● **YOUR INSTRUCTIONS**
Everything from the line containing "ATOM 178 O O" through the line containing "ATOM 185 O O" in the listing below should be copied exactly, and nothing more.

SUPPLIED ENTRIES below:

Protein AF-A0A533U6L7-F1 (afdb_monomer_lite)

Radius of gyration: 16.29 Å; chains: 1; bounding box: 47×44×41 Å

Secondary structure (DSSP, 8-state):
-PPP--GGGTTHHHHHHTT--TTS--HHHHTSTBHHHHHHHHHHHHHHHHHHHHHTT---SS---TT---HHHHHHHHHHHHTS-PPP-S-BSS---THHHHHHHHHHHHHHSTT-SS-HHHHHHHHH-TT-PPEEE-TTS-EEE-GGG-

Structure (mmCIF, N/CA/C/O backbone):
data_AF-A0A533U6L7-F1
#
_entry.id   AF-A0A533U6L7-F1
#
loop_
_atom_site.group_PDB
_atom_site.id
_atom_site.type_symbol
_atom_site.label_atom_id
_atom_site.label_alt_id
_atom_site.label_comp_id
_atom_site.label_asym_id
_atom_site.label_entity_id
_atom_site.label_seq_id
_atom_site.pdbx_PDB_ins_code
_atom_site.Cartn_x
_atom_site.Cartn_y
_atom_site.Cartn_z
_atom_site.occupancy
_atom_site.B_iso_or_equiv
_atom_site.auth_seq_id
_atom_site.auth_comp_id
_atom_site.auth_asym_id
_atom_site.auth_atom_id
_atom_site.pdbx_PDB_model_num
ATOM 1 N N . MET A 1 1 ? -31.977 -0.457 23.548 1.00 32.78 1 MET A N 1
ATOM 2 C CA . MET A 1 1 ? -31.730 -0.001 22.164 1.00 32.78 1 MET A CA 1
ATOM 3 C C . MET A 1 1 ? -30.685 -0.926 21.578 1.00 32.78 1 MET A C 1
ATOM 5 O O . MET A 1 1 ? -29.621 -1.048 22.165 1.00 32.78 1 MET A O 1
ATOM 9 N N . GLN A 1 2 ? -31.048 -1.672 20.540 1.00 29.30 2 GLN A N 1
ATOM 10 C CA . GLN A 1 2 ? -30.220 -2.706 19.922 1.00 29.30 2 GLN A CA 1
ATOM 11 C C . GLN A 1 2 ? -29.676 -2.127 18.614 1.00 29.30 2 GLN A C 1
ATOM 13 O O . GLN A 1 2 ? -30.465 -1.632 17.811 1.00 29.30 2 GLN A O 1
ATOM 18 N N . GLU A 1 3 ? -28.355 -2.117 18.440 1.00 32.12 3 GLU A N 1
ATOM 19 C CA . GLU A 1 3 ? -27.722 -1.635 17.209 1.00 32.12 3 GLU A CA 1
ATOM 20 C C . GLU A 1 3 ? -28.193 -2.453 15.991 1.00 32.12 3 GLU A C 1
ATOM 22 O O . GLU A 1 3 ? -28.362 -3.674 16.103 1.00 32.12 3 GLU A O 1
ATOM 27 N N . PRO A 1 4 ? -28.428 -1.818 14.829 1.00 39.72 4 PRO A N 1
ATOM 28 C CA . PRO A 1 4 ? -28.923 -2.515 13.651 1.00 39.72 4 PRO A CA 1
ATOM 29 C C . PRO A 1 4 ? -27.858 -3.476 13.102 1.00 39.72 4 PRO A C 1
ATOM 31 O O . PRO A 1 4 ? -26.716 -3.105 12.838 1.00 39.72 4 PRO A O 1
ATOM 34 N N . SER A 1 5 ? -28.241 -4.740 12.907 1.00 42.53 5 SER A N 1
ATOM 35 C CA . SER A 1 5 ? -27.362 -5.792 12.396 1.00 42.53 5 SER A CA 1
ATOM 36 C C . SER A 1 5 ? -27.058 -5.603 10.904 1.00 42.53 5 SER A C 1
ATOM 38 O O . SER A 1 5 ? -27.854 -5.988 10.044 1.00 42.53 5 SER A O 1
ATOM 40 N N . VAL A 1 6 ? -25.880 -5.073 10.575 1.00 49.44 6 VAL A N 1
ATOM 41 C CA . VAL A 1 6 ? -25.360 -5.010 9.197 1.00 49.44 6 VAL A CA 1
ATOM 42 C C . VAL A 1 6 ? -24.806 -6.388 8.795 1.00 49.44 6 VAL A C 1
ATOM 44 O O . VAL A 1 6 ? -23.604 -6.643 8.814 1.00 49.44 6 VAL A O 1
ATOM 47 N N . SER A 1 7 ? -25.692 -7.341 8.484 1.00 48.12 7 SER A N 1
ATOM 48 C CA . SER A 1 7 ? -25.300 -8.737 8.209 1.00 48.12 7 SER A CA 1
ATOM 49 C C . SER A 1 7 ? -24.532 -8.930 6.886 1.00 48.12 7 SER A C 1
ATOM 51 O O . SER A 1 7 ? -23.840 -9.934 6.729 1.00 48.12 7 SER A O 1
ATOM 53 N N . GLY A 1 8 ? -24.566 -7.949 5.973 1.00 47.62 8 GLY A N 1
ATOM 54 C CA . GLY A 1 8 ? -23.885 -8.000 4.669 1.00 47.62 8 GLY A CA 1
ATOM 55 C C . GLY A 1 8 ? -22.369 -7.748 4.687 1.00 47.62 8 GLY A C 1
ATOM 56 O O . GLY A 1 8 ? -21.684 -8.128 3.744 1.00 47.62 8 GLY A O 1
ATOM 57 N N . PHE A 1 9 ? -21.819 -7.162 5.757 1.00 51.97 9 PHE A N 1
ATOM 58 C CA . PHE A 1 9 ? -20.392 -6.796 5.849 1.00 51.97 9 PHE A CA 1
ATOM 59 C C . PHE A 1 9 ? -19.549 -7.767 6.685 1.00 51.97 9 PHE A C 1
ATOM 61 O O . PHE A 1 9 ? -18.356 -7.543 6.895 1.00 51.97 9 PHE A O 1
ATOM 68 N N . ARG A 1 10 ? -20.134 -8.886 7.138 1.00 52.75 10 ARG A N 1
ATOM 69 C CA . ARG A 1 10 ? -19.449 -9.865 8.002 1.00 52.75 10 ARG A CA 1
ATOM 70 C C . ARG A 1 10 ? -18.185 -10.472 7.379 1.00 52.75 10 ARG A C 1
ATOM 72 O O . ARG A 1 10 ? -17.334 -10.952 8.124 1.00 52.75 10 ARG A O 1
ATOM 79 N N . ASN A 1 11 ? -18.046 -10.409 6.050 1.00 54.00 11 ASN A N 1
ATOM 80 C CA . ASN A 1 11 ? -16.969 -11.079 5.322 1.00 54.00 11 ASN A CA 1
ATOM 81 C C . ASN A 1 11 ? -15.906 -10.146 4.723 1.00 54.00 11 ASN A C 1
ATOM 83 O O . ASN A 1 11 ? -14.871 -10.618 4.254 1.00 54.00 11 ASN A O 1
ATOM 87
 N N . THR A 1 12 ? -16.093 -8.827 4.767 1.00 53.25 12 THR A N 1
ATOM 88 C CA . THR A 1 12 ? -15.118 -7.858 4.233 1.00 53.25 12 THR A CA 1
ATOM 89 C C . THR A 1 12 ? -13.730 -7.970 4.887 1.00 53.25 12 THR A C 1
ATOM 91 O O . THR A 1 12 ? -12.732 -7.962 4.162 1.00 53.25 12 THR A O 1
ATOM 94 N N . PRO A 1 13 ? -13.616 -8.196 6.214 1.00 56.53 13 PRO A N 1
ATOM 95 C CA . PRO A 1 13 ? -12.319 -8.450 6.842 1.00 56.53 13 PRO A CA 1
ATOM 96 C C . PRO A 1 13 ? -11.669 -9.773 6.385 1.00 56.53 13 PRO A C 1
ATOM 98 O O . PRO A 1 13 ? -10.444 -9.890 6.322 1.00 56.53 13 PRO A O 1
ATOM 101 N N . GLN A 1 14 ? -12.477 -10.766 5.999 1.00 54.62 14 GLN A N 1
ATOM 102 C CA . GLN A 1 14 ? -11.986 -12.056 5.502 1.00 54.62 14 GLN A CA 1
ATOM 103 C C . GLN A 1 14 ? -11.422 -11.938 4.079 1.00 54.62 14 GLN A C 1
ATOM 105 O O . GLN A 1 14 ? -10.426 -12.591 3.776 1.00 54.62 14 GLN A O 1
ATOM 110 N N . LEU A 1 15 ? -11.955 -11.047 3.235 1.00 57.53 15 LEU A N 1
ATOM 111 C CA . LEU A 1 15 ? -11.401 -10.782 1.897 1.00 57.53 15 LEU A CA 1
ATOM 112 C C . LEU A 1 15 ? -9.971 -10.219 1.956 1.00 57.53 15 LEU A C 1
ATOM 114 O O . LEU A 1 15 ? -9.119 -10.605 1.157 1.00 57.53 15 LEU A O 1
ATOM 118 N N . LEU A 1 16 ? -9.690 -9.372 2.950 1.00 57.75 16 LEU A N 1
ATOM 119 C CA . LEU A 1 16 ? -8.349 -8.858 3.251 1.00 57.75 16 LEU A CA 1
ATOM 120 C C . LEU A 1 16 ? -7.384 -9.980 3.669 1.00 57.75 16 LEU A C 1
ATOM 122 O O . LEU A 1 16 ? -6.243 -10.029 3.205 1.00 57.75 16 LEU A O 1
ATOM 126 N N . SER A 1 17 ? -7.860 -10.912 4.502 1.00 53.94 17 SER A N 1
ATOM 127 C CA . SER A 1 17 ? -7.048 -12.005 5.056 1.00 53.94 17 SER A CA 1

End of SUPPLIED ENTRIES.
SUPPLIED ENTRIES below:

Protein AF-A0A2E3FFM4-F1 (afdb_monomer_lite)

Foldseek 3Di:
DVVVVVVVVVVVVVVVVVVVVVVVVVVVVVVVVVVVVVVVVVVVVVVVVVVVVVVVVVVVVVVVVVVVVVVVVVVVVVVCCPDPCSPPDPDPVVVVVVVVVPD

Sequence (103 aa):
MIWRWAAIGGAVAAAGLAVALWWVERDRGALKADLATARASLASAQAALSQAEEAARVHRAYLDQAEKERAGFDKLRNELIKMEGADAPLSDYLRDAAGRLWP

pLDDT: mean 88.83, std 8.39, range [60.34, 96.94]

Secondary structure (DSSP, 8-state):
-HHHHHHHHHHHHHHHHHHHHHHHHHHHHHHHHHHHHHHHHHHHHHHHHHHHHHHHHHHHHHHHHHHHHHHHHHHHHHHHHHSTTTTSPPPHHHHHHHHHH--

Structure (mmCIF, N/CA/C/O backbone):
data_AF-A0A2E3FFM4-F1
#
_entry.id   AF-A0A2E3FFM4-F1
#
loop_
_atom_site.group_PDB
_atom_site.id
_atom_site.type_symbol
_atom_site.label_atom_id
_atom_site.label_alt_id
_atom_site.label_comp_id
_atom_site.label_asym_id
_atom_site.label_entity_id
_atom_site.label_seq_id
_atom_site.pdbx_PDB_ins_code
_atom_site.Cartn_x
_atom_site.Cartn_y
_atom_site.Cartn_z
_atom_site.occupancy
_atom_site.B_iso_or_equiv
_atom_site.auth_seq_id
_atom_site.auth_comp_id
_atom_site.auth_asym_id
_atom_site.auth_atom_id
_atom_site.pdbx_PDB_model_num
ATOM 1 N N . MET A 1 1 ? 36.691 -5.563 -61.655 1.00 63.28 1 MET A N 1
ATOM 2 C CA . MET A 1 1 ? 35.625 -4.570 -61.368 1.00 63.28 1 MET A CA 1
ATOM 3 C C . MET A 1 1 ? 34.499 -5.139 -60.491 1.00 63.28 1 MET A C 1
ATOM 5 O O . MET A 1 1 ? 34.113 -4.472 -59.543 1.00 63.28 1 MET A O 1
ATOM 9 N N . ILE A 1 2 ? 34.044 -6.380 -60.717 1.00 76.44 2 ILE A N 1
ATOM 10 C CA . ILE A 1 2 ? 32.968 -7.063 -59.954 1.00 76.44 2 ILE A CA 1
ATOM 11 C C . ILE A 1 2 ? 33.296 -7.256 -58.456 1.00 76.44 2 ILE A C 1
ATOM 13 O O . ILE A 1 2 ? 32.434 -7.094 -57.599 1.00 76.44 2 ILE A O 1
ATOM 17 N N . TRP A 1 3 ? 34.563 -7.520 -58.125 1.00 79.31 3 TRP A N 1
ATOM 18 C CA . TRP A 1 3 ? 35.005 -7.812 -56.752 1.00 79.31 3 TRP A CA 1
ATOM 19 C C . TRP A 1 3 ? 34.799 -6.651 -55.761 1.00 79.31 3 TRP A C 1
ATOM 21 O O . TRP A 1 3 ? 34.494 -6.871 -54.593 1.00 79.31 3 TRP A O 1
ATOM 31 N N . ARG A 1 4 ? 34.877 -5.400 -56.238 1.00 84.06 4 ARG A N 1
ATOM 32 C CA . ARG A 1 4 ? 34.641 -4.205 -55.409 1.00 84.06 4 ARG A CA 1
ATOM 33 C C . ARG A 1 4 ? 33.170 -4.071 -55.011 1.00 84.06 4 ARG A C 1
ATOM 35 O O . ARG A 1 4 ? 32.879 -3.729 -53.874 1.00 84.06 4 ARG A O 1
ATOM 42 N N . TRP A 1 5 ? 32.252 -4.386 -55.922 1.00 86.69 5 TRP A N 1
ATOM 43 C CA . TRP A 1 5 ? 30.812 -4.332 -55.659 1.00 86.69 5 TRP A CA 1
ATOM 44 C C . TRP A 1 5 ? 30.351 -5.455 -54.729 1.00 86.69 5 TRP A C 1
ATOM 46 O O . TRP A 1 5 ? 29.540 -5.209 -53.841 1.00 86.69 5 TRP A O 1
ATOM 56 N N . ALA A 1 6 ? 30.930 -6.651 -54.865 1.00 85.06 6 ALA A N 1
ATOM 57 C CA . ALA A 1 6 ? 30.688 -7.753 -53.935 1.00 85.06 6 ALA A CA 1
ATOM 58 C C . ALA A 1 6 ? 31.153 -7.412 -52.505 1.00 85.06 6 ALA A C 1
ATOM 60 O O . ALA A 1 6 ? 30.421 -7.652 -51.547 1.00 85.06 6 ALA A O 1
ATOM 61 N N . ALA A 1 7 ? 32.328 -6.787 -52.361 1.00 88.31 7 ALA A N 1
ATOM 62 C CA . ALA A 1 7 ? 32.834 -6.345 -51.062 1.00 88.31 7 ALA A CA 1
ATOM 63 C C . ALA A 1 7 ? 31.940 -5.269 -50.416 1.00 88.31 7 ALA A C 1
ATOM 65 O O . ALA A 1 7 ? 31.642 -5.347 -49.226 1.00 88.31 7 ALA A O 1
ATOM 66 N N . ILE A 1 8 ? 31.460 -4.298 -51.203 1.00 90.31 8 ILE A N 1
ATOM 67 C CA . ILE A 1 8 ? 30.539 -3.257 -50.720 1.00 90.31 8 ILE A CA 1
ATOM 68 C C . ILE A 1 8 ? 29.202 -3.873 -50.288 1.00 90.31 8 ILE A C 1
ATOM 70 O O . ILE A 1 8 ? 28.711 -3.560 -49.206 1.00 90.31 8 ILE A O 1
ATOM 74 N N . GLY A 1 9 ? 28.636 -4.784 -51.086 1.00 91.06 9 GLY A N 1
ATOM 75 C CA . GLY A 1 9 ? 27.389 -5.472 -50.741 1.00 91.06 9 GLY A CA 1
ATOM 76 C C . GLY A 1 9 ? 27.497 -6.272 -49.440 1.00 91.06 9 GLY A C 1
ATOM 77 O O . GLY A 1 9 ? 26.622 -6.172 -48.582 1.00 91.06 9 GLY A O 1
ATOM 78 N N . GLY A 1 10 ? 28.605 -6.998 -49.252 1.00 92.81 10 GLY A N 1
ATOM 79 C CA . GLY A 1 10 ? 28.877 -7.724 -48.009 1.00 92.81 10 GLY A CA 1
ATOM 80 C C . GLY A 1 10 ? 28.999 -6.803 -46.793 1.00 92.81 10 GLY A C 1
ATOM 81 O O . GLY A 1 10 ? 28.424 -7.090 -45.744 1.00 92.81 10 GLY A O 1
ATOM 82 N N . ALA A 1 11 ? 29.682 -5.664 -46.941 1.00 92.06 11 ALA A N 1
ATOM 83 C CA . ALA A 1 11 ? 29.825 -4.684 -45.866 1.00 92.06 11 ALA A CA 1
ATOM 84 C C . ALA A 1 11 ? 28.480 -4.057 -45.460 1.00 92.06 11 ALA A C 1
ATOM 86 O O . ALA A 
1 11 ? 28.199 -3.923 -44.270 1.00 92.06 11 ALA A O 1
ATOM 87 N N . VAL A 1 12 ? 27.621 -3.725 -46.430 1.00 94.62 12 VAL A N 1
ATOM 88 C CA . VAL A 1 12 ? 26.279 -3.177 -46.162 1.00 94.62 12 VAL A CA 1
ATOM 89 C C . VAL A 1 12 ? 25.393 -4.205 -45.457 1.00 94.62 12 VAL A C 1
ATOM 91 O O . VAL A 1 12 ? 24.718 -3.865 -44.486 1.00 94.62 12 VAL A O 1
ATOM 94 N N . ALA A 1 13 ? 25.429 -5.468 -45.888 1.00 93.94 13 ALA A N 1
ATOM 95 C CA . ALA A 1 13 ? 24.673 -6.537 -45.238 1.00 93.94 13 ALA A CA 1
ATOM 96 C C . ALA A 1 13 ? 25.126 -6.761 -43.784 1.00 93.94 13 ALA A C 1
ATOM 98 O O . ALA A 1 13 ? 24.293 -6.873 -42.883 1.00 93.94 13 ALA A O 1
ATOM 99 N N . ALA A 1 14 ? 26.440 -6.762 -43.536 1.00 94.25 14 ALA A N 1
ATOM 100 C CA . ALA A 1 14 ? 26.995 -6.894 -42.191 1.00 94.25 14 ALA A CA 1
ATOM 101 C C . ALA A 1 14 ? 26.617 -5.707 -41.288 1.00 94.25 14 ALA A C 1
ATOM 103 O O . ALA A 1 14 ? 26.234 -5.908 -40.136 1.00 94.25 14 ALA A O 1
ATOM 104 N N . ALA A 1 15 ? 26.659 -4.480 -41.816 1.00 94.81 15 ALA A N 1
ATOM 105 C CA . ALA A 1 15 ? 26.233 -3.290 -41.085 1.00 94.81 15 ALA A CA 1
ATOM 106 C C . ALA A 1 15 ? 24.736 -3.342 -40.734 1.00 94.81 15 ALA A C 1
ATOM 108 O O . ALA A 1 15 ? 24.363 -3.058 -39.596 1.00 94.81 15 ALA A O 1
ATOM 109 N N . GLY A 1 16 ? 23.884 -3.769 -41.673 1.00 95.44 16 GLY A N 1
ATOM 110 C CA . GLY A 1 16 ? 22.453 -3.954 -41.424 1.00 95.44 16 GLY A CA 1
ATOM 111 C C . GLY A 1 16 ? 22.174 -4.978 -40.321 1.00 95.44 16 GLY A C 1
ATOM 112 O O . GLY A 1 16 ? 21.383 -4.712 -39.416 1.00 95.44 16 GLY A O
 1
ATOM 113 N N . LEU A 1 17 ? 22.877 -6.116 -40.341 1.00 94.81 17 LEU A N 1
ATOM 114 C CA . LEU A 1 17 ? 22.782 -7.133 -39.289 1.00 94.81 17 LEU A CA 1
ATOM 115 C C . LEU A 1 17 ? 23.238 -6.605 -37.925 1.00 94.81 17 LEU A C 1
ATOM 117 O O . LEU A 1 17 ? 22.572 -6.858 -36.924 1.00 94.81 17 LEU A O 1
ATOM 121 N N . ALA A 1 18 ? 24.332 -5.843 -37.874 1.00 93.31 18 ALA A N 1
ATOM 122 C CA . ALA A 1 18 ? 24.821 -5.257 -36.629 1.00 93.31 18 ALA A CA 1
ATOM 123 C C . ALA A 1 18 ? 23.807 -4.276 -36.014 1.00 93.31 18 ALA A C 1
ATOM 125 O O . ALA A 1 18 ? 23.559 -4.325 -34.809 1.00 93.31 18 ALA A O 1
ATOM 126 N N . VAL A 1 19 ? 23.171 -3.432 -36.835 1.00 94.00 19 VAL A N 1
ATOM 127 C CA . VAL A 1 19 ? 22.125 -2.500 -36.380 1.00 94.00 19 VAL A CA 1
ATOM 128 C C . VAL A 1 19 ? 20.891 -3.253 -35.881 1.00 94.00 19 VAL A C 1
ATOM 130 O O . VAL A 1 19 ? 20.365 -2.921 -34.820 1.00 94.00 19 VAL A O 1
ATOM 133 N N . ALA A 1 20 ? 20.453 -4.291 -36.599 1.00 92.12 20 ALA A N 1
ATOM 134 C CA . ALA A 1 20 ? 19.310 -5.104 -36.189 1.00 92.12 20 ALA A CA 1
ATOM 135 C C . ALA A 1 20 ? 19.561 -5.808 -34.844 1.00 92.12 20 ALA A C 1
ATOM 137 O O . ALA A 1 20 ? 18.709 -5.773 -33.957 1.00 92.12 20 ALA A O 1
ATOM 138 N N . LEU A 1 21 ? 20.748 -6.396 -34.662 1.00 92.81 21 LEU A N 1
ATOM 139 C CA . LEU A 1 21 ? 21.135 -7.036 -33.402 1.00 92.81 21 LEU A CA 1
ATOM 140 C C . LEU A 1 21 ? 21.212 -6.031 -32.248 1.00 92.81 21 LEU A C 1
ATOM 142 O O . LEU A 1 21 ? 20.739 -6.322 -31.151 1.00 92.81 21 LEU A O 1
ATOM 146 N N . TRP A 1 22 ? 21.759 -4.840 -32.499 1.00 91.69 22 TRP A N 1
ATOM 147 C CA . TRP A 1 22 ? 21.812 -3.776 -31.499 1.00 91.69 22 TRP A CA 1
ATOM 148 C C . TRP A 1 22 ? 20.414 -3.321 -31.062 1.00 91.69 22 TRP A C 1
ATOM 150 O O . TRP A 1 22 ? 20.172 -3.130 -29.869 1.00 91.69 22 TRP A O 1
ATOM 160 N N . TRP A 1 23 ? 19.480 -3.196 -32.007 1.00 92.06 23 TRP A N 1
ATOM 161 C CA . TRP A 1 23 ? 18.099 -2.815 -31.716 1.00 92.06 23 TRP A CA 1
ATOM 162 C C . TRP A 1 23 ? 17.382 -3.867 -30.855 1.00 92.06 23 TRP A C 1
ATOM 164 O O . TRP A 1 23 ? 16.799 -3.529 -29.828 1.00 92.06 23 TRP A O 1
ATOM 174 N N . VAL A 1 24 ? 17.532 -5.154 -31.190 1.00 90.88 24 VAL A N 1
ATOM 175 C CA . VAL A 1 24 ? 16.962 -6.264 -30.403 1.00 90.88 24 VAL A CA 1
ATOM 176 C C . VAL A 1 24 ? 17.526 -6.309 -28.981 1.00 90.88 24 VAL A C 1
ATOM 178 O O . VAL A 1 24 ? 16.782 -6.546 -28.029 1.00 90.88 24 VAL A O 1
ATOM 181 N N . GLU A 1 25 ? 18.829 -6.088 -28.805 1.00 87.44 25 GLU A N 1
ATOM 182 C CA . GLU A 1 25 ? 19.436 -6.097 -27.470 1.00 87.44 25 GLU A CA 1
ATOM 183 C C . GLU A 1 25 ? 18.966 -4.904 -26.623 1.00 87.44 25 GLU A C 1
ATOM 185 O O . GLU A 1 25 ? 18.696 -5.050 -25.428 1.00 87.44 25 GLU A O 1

End of SUPPLIED ENTRIES.

● **SOLUTION**
ATOM 178 O O . VAL A 1 24 ? 16.782 -6.546 -28.029 1.00 90.88 24 VAL A O 1
ATOM 181 N N . GLU A 1 25 ? 18.829 -6.088 -28.805 1.00 87.44 25 GLU A N 1
ATOM 182 C CA . GLU A 1 25 ? 19.436 -6.097 -27.470 1.00 87.44 25 GLU A CA 1
ATOM 183 C C . GLU A 1 25 ? 18.966 -4.904 -26.623 1.00 87.44 25 GLU A C 1
ATOM 185 O O . GLU A 1 25 ? 18.696 -5.050 -25.428 1.00 87.44 25 GLU A O 1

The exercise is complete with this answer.